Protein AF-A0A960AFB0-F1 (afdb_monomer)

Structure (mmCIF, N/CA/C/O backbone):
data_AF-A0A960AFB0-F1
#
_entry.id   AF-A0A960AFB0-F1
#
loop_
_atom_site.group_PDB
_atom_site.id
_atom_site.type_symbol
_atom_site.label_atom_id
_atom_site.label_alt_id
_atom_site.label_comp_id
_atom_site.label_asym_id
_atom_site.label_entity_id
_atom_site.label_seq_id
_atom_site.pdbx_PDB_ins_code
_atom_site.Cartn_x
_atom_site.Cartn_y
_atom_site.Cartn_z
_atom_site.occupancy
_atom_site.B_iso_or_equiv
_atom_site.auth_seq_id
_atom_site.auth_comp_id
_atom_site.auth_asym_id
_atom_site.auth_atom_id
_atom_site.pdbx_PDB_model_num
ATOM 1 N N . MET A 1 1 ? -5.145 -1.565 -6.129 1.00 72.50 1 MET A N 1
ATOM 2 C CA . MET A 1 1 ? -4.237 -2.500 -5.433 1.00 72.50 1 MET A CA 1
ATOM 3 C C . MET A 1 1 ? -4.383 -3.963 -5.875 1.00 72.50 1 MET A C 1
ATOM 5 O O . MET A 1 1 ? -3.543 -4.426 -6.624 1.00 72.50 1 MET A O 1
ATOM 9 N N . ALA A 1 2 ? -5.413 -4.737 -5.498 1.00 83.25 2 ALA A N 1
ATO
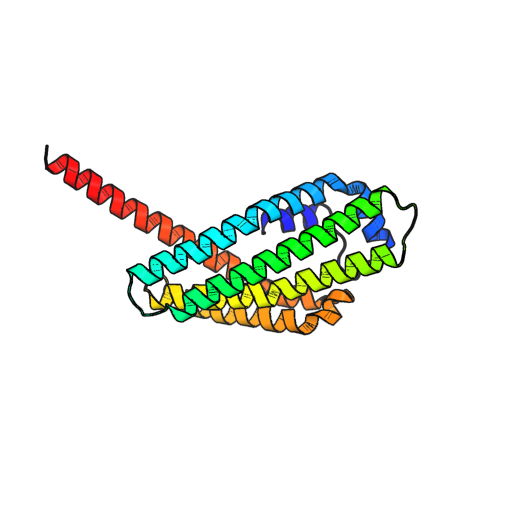M 10 C CA . ALA A 1 2 ? -5.443 -6.172 -5.866 1.00 83.25 2 ALA A CA 1
ATOM 11 C C . ALA A 1 2 ? -5.603 -6.427 -7.380 1.00 83.25 2 ALA A C 1
ATOM 13 O O . ALA A 1 2 ? -4.911 -7.269 -7.945 1.00 83.25 2 ALA A O 1
ATOM 14 N N . ILE A 1 3 ? -6.484 -5.663 -8.034 1.00 81.38 3 ILE A N 1
ATOM 15 C CA . ILE A 1 3 ? -6.775 -5.806 -9.469 1.00 81.38 3 ILE A CA 1
ATOM 16 C C . ILE A 1 3 ? -5.551 -5.448 -10.318 1.00 81.38 3 ILE A C 1
ATOM 18 O O . ILE A 1 3 ? -5.202 -6.212 -11.207 1.00 81.38 3 ILE A O 1
ATOM 22 N N . GLN A 1 4 ? -4.863 -4.342 -10.016 1.00 81.06 4 GLN A N 1
ATOM 23 C CA . GLN A 1 4 ? -3.673 -3.938 -10.775 1.00 81.06 4 GLN A CA 1
ATOM 24 C C . GLN A 1 4 ? -2.567 -5.011 -10.709 1.00 81.06 4 GLN A C 1
ATOM 26 O O . GLN A 1 4 ? -1.999 -5.357 -11.736 1.00 81.06 4 GLN A O 1
ATOM 31 N N . ASN A 1 5 ? -2.336 -5.618 -9.535 1.00 84.50 5 ASN A N 1
ATOM 32 C CA . ASN A 1 5 ? -1.317 -6.652 -9.363 1.00 84.50 5 ASN A CA 1
ATOM 33 C C . ASN A 1 5 ? -1.685 -7.896 -10.178 1.00 84.50 5 ASN A C 1
ATOM 35 O O . ASN A 1 5 ? -0.827 -8.465 -10.839 1.00 84.50 5 ASN A O 1
ATOM 39 N N . ALA A 1 6 ? -2.967 -8.279 -10.190 1.00 81.88 6 ALA A N 1
ATOM 40 C CA . ALA A 1 6 ? -3.449 -9.394 -10.999 1.00 81.88 6 ALA A CA 1
ATOM 41 C C . ALA A 1 6 ? -3.290 -9.142 -12.509 1.00 81.88 6 ALA A C 1
ATOM 43 O O . ALA A 1 6 ? -2.855 -10.043 -13.220 1.00 81.88 6 ALA A O 1
ATOM 44 N N . VAL A 1 7 ? -3.597 -7.928 -12.987 1.00 82.88 7 VAL A N 1
ATOM 45 C CA . VAL A 1 7 ? -3.418 -7.535 -14.399 1.00 82.88 7 VAL A CA 1
ATOM 46 C C . VAL A 1 7 ? -1.952 -7.661 -14.814 1.00 82.88 7 VAL A C 1
ATOM 48 O O . VAL A 1 7 ? -1.663 -8.260 -15.844 1.00 82.88 7 VAL A O 1
ATOM 51 N N . LEU A 1 8 ? -1.026 -7.159 -13.995 1.00 84.75 8 LEU A N 1
ATOM 52 C CA . LEU A 1 8 ? 0.409 -7.190 -14.292 1.00 84.75 8 LEU A CA 1
ATOM 53 C C . LEU A 1 8 ? 0.987 -8.602 -14.236 1.00 84.75 8 LEU A C 1
ATOM 55 O O . LEU A 1 8 ? 1.736 -8.994 -15.124 1.00 84.75 8 LEU A O 1
ATOM 59 N N . THR A 1 9 ? 0.611 -9.392 -13.227 1.00 85.31 9 THR A N 1
ATOM 60 C CA . THR A 1 9 ? 1.021 -10.800 -13.149 1.00 85.31 9 THR A CA 1
ATOM 61 C C . THR A 1 9 ? 0.500 -11.591 -14.346 1.00 85.31 9 THR A C 1
ATOM 63 O O . THR A 1 9 ? 1.229 -12.406 -14.900 1.00 85.31 9 THR A O 1
ATOM 66 N N . TRP A 1 10 ? -0.740 -11.342 -14.776 1.00 85.62 10 TRP A N 1
ATOM 67 C CA . TRP A 1 10 ? -1.311 -12.000 -15.950 1.00 85.62 10 TRP A CA 1
ATOM 68 C C . TRP A 1 10 ? -0.626 -11.580 -17.256 1.00 85.62 10 TRP A C 1
ATOM 70 O O . TRP A 1 10 ? -0.421 -12.421 -18.125 1.00 85.62 10 TRP A O 1
ATOM 80 N N . ALA A 1 11 ? -0.228 -10.311 -17.368 1.00 86.75 11 ALA A N 1
ATOM 81 C CA . ALA A 1 11 ? 0.541 -9.805 -18.502 1.00 86.75 11 ALA A CA 1
ATOM 82 C C . ALA A 1 11 ? 1.996 -10.313 -18.532 1.00 86.75 11 ALA A C 1
ATOM 84 O O . ALA A 1 11 ? 2.678 -10.096 -19.524 1.00 86.75 11 ALA A O 1
ATOM 85 N N . GLY A 1 12 ? 2.477 -10.983 -17.477 1.00 87.62 12 GLY A N 1
ATOM 86 C CA . GLY A 1 12 ? 3.862 -11.451 -17.393 1.00 87.62 12 GLY A CA 1
ATOM 87 C C . GLY A 1 12 ? 4.857 -10.332 -17.085 1.00 87.62 12 GLY A C 1
ATOM 88 O O . GLY A 1 12 ? 5.964 -10.346 -17.611 1.00 87.62 12 GLY A O 1
ATOM 89 N N . ALA A 1 13 ? 4.457 -9.353 -16.265 1.00 88.12 13 ALA A N 1
ATOM 90 C CA . ALA A 1 13 ? 5.318 -8.232 -15.902 1.00 88.12 13 ALA A CA 1
ATOM 91 C C . ALA A 1 13 ? 6.646 -8.705 -15.274 1.00 88.12 13 ALA A C 1
ATOM 93 O O . ALA A 1 13 ? 6.613 -9.563 -14.382 1.00 88.12 13 ALA A O 1
ATOM 94 N N . PRO A 1 14 ? 7.787 -8.129 -15.694 1.00 91.75 14 PRO A N 1
ATOM 95 C CA . PRO A 1 14 ? 9.093 -8.485 -15.165 1.00 91.75 14 PRO A CA 1
ATOM 96 C C . PRO A 1 14 ? 9.222 -8.068 -13.699 1.00 91.75 14 PRO A C 1
ATOM 98 O O . PRO A 1 14 ? 8.670 -7.058 -13.250 1.00 91.75 14 PRO A O 1
ATOM 101 N N . GLY A 1 15 ? 9.973 -8.860 -12.946 1.00 90.12 15 GLY A N 1
ATOM 102 C CA . GLY A 1 15 ? 10.412 -8.534 -11.603 1.00 90.12 15 GLY A CA 1
ATOM 103 C C . GLY A 1 15 ? 11.523 -7.484 -11.592 1.00 90.12 15 GLY A C 1
ATOM 104 O O . GLY A 1 15 ? 12.141 -7.155 -12.602 1.00 90.12 15 GLY A O 1
ATOM 105 N N . TYR A 1 16 ? 11.824 -6.970 -10.399 1.00 90.38 16 TYR A N 1
ATOM 106 C CA . TYR A 1 16 ? 12.876 -5.963 -10.230 1.00 90.38 16 TYR A CA 1
ATOM 107 C C . TYR A 1 16 ? 14.299 -6.493 -10.454 1.00 90.38 16 TYR A C 1
ATOM 109 O O . TYR A 1 16 ? 15.199 -5.691 -10.666 1.00 90.38 16 TYR A O 1
ATOM 117 N N . GLY A 1 17 ? 14.504 -7.812 -10.406 1.00 90.44 17 GLY A N 1
ATOM 118 C CA . GLY A 1 17 ? 15.797 -8.453 -10.675 1.00 90.44 17 GLY A CA 1
ATOM 119 C C . GLY A 1 17 ? 15.959 -8.985 -12.100 1.00 90.44 17 GLY A C 1
ATOM 120 O O . GLY A 1 17 ? 16.991 -9.588 -12.393 1.00 90.44 17 GLY A O 1
ATOM 121 N N . ASP A 1 18 ? 14.958 -8.807 -12.965 1.00 94.44 18 ASP A N 1
ATOM 122 C CA . ASP A 1 18 ? 15.018 -9.295 -14.343 1.00 94.44 18 ASP A CA 1
ATOM 123 C C . ASP A 1 18 ? 15.911 -8.388 -15.211 1.00 94.44 18 ASP A C 1
ATOM 125 O O . ASP A 1 18 ? 16.070 -7.198 -14.912 1.00 94.44 18 ASP A O 1
ATOM 129 N N . PRO A 1 19 ? 16.506 -8.914 -16.300 1.00 94.94 19 PRO A N 1
ATOM 130 C CA . PRO A 1 19 ? 17.346 -8.124 -17.191 1.00 94.94 19 PRO A CA 1
ATOM 131 C C . PRO A 1 19 ? 16.631 -6.869 -17.699 1.00 94.94 19 PRO A C 1
ATOM 133 O O . PRO A 1 19 ? 15.498 -6.926 -18.175 1.00 94.94 19 PRO A O 1
ATOM 136 N N . ILE A 1 20 ? 17.326 -5.728 -17.703 1.00 95.19 20 ILE A N 1
ATOM 137 C CA . ILE A 1 20 ? 16.735 -4.451 -18.136 1.00 95.19 20 ILE A CA 1
ATOM 138 C C . ILE A 1 20 ? 16.232 -4.482 -19.594 1.00 95.19 20 ILE A C 1
ATOM 140 O O . ILE A 1 20 ? 15.329 -3.737 -19.964 1.00 95.19 20 ILE A O 1
ATOM 144 N N . THR A 1 21 ? 16.763 -5.380 -20.428 1.00 94.75 21 THR A N 1
ATOM 145 C CA . THR A 1 21 ? 16.259 -5.633 -21.786 1.00 94.75 21 THR A CA 1
ATOM 146 C C . THR A 1 21 ? 14.843 -6.207 -21.796 1.00 94.75 21 THR A C 1
ATOM 148 O O . THR A 1 21 ? 14.067 -5.878 -22.688 1.00 94.75 21 THR A O 1
ATOM 151 N N . GLU A 1 22 ? 14.496 -7.038 -20.812 1.00 94.88 22 GLU A N 1
ATOM 152 C CA . GLU A 1 22 ? 13.148 -7.593 -20.648 1.00 94.88 22 GLU A CA 1
ATOM 153 C C . GLU A 1 22 ? 12.189 -6.522 -20.128 1.00 94.88 22 GLU A C 1
ATOM 155 O O . GLU A 1 22 ? 11.086 -6.379 -20.650 1.00 94.88 22 GLU A O 1
ATOM 160 N N . VAL A 1 23 ? 12.643 -5.692 -19.181 1.00 94.06 23 VAL A N 1
ATOM 161 C CA . VAL A 1 23 ? 11.900 -4.511 -18.709 1.00 94.06 23 VAL A CA 1
ATOM 162 C C . VAL A 1 23 ? 11.586 -3.571 -19.869 1.00 94.06 23 VAL A C 1
ATOM 164 O O . VAL A 1 23 ? 10.435 -3.169 -20.033 1.00 94.06 23 VAL A O 1
ATOM 167 N N . LEU A 1 24 ? 12.580 -3.253 -20.701 1.00 94.50 24 LEU A N 1
ATOM 168 C CA . LEU A 1 24 ? 12.406 -2.410 -21.881 1.00 94.50 24 LEU A CA 1
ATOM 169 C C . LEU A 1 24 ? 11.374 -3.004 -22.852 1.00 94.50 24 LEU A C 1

○ ○ ○ ○ ○ ○ ○

# TASK DETAILS:
The answer should consist of the lines from the first line of the entries through the line with "ATOM 3 C C .", copied exactly.

# WRITTEN ANSWER:
Protein AF-A0A960AFB0-F1 (afdb_monomer)

Structure (mmCIF, N/CA/C/O backbone):
data_AF-A0A960AFB0-F1
#
_entry.id   AF-A0A960AFB0-F1
#
loop_
_atom_site.group_PDB
_atom_site.id
_atom_site.type_symbol
_atom_site.label_atom_id
_atom_site.label_alt_id
_atom_site.label_comp_id
_atom_site.label_asym_id
_atom_site.label_entity_id
_atom_site.label_seq_id
_atom_site.pdbx_PDB_ins_code
_atom_site.Cartn_x
_atom_site.Cartn_y
_atom_site.Cartn_z
_atom_site.occupancy
_atom_site.B_iso_or_equiv
_atom_site.auth_seq_id
_atom_site.auth_comp_id
_atom_site.auth_asym_id
_atom_site.auth_atom_id
_atom_site.pdbx_PDB_model_num
ATOM 1 N N . MET A 1 1 ? -5.145 -1.565 -6.129 1.00 72.50 1 MET A N 1
ATOM 2 C CA . MET A 1 1 ? -4.237 -2.500 -5.433 1.00 72.50 1 MET A CA 1
ATOM 3 C C . MET A 1 1 ? -4.383 -3.963 -5.875 1.00 72.50 1 MET A C 1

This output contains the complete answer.